Titre :Par ce que c'estoit luy, par ce que c'estoit moy
Petite note : Ecrit dans le cadre de l'opération écrire pour aider.
Fandom : Master and Commander (le film est super, mais si vous n'avez pas lu les livres, je vous conseille de vous précipiter).
Sponsor : Dekado, qui s'intéresse à « l'amitié des deux hommes qui jouent de la musique ensemble (du Bach de préférence). »
Rating :K
Disclaimer : Patrick O'Brian est l'auteur incontesté des la série de livres contant les aventures de Jack Aubrey..
Nombre de mots : 961
Note : Ma plus grande expérience maritime se résumant à la traversée jusqu'aux îles anglo-normandes, ne m'en veuillez pas d'éventuelles, et probables, erreurs de vocabulaire. Toute correction sera la bienvenue. Etant donné le sujet, j'ai essayé de ne pas verser dans le sarcasme pour une fois, à vous de me dire ce que cela vaut !
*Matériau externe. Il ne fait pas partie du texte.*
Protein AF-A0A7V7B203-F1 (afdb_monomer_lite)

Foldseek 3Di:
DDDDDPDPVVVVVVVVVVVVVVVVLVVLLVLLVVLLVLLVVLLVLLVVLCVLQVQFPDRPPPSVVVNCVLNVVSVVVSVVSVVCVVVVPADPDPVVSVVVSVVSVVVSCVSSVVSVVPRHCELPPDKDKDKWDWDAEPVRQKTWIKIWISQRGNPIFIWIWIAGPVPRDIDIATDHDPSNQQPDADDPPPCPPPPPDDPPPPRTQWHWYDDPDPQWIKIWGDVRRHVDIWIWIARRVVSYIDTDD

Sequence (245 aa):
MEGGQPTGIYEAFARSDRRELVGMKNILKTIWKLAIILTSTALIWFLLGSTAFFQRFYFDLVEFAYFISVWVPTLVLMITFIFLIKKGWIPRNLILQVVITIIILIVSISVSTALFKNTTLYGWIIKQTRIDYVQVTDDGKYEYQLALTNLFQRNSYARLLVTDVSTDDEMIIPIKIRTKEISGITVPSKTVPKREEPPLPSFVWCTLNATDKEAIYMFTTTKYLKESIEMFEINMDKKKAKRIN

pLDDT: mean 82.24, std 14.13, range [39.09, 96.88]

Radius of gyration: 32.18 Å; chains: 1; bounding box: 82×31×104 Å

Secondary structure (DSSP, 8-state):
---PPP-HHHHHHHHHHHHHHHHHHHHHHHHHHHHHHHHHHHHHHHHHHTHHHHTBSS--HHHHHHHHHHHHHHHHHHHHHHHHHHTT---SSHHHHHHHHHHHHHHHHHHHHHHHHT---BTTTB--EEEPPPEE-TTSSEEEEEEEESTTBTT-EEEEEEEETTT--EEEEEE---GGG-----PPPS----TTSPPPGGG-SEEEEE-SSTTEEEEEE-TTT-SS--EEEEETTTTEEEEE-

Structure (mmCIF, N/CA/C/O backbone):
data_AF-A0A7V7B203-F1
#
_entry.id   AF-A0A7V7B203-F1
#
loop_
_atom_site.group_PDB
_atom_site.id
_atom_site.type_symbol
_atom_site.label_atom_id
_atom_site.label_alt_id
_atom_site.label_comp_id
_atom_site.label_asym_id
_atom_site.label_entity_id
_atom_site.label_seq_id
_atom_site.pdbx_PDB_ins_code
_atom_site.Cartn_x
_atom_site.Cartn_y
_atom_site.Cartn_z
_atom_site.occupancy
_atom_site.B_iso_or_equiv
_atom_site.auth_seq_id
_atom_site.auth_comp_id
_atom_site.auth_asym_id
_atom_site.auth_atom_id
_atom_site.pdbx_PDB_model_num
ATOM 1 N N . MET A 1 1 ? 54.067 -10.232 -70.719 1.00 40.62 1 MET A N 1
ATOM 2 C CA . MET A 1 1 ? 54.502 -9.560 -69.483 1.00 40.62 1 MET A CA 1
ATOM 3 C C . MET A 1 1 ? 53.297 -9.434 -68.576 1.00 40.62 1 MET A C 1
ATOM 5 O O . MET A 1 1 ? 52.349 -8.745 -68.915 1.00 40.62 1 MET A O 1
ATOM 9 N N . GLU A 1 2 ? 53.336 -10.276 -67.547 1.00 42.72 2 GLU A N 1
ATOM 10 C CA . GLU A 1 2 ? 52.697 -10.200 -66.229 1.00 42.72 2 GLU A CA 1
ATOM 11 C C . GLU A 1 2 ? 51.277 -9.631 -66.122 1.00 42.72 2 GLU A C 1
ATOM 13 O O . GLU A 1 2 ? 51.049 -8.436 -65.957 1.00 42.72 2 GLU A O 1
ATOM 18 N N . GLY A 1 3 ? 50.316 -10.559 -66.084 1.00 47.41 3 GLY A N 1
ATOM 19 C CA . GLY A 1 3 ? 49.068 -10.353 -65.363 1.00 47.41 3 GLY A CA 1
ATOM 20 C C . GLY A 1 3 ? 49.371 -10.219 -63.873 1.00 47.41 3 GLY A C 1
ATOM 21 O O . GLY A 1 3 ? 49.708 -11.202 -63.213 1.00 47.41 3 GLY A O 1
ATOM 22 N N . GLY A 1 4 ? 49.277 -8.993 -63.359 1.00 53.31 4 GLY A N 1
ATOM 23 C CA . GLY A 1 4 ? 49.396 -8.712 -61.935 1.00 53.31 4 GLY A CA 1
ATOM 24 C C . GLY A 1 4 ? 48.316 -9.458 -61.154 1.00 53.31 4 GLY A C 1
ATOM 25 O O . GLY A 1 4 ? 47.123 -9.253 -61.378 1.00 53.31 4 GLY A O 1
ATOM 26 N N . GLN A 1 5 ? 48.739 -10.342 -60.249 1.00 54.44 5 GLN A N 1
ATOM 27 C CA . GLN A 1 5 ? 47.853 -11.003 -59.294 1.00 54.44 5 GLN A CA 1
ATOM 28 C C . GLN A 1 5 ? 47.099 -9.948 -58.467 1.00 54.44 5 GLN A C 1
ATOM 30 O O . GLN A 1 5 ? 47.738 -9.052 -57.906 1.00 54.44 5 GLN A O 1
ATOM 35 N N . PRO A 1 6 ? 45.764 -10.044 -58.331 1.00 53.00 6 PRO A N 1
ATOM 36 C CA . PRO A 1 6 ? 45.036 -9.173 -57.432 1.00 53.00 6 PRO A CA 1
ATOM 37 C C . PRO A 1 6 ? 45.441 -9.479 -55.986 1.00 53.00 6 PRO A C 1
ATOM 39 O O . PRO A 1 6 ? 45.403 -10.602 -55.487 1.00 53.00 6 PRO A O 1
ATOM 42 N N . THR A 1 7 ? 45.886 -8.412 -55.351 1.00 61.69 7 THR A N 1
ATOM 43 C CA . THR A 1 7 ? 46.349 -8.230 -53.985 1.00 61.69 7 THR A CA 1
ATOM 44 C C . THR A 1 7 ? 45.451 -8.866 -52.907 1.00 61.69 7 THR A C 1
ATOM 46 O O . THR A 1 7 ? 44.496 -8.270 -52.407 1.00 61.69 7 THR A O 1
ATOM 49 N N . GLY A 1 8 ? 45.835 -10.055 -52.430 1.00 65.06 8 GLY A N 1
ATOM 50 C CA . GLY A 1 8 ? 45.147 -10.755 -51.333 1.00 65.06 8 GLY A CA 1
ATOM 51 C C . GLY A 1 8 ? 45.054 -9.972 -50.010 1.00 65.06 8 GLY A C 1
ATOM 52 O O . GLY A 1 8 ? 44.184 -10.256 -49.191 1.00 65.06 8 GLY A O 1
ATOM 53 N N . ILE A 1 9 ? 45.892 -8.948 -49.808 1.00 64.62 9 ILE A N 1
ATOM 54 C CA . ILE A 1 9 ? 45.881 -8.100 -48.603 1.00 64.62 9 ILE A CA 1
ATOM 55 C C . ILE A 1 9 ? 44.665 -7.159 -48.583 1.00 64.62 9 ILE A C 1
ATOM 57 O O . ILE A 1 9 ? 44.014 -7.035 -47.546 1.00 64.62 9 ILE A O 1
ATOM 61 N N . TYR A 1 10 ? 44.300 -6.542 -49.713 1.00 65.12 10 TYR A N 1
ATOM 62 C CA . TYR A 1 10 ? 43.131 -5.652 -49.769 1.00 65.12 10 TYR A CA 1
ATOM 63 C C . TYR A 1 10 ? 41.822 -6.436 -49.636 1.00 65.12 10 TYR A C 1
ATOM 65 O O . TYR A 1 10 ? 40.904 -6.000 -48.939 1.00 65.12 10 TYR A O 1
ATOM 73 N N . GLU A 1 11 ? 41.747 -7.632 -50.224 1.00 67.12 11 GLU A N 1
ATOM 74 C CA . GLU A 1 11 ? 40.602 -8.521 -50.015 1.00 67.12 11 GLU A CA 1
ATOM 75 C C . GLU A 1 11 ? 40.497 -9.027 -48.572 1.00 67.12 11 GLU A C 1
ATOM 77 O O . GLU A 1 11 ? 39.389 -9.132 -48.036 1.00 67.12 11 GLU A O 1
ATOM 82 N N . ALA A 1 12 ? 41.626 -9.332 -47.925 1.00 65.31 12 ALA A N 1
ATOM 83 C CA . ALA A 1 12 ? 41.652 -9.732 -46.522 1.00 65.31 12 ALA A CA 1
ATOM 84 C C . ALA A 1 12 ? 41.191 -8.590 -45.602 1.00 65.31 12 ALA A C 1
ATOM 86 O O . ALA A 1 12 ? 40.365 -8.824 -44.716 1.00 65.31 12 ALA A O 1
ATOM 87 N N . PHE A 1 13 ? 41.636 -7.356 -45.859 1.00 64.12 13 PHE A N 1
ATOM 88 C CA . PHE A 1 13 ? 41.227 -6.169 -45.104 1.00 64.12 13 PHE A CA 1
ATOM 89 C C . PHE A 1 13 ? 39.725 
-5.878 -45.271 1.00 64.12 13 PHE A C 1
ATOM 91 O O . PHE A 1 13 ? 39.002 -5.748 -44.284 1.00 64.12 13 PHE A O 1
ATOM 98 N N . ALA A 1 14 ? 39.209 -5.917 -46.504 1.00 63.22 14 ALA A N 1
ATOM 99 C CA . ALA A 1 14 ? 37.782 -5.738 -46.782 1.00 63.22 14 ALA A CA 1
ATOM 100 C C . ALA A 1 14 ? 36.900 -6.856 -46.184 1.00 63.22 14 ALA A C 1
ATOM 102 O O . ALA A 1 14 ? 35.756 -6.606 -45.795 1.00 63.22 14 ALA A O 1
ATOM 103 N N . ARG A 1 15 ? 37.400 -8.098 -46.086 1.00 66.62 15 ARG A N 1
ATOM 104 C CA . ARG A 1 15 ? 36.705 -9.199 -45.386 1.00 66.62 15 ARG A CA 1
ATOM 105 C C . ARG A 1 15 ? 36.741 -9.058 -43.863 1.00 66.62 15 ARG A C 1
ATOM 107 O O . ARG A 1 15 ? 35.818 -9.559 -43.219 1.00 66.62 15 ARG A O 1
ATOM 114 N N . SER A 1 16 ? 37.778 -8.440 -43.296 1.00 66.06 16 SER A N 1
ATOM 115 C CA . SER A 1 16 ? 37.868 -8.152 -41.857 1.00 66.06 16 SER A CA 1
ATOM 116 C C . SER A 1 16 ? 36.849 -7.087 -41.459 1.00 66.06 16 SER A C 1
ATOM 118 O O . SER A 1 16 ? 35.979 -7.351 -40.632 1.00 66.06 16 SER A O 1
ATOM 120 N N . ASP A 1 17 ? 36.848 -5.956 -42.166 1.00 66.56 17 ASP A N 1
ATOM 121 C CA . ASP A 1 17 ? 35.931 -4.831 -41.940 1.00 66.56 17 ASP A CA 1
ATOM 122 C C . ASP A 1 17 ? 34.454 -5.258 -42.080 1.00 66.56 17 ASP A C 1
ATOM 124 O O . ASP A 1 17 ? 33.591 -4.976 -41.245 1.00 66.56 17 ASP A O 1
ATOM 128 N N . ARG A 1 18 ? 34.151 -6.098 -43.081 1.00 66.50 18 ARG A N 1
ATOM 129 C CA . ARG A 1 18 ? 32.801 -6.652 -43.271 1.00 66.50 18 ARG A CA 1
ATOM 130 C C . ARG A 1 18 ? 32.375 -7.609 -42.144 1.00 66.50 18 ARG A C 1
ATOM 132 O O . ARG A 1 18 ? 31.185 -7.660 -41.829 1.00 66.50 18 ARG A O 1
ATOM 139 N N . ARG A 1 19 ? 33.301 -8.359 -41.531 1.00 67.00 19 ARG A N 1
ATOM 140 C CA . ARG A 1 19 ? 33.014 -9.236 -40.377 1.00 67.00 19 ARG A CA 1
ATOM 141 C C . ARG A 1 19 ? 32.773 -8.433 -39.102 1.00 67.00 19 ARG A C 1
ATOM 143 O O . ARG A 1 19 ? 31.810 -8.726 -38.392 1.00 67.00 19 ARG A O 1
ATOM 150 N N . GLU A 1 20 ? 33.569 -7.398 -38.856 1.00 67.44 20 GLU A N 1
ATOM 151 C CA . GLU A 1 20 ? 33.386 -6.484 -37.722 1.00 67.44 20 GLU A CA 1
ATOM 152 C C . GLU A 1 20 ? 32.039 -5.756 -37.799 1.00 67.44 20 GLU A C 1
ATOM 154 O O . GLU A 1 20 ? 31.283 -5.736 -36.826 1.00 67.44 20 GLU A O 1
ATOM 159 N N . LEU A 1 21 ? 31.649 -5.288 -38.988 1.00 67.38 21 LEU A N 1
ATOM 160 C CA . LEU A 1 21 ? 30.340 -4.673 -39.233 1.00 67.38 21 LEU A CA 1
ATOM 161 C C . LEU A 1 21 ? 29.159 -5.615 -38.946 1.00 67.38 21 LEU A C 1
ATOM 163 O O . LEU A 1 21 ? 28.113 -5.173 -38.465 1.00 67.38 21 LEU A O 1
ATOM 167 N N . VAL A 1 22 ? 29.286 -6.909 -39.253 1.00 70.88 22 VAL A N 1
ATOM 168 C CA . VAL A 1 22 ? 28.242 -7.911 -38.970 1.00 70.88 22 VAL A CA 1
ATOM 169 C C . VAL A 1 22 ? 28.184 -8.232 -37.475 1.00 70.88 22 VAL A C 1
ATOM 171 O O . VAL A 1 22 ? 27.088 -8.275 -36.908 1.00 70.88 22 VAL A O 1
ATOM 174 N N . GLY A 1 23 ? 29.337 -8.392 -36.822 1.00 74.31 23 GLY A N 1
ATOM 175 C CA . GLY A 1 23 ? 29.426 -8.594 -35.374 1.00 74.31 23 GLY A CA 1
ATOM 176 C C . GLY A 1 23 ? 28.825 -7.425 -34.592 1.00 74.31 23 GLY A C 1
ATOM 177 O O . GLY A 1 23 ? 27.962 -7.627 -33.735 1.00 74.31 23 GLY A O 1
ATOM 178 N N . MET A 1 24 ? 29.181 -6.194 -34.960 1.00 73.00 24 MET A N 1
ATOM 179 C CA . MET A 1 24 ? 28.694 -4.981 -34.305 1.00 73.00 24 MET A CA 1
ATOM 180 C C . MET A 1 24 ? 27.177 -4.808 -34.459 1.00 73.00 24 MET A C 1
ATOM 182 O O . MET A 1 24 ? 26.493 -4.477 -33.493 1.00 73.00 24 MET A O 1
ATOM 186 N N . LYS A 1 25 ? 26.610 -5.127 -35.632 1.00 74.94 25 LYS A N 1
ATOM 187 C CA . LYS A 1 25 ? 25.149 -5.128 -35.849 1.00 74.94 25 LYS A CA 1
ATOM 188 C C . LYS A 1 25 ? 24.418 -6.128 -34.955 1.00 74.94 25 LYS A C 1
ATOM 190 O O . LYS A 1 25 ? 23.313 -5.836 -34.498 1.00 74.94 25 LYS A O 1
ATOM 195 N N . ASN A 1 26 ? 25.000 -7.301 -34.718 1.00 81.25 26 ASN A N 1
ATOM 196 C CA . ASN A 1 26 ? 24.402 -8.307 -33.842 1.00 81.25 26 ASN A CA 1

Par ce que c'estoit luy, par ce que c'estoit moy
Quelque part en Mer de Chine, la Surprise oscillait doucement sous le vent, semblant marquer le rythme de la musique qui s'échappait des doigts de son Capitaine. Stephen entra dans la chambre à sa manière habituelle, c'est-à-dire qu'il se serait sans doute ouvert le crâne s'il n'avait pas été rattrapé in extremis par la main ferme de Killick.
Après s'être assuré que sa charge ne se tuerait pas dans les minutes qui suivraient comme le vulgaire marin d'eau douce qu'il restait malgré les années passées à bord, le valet prit la fuite devant le violon de Jack Aubrey. Il ne comprendrait jamais le goût des deux hommes pour le crincrin, insipide selon lui face à la musique qu'on tirait d'une cornemuse.
Le jour où il s'était ouvert de cette pensée à Boden, celui-ci lui avait fait remarquer que le Capitaine et le Docteur étaient des monsieurs, pas des chiens galeux comme lui et qu'un gentleman était un homme qui 'savait jouer de la cornemuse mais qui n'en jouait pas'. Killick ne comprenait rien à ce proverbe. Pourquoi le gentleman en question aurait-il apprit à en jouer s'il n'aimait pas cela ?
Stephen resta donc seul à observer son ami qui jouait les yeux fermés la deuxième des partitas pour violon solo de Bach. L'exécution était fort honorable et pleine de sentiments, bien qu'elle manquât d'une certaine fluidité, surtout dans le cinquième mouvement.
Lorsque Jack reposa son violon en lui souriant, il fallut à Stephen faire un effort sur lui-même pour sortir de la transe où l'avait plongé l'harmonie. La dualité de l'espèce humaine ne cessait de fasciner l'espion du gouvernement anglais.
Aubrey avait un humour à peu près aussi fin qu'une salve de ses chères pièces d'artillerie et pouvait pourtant exécuter des pièces musicales avec tant de sentiments, dans ces bons jours, qu'il aurait pu tirer des larmes à toute âme un tant soit peu sensible malgré ses mains couturés et pleines de cornes par l'action des années, des cordages et des armes.
Qui aurait dit en voyant cette silhouette lourde, léonine, massive, que Jack La Chance était un violoniste ? Un orgue ou un cor des Alpes auraient semblé plus appropriés entre ces grandes et fortes mains ! D'ailleurs il regrettait les provisions fraîches que la Surprise venait d'embarquer : un régime de biscuits aux charançons aurait pu faire perdre à son ami les cinquante livres que le médecin en Stephen jugeait superflu.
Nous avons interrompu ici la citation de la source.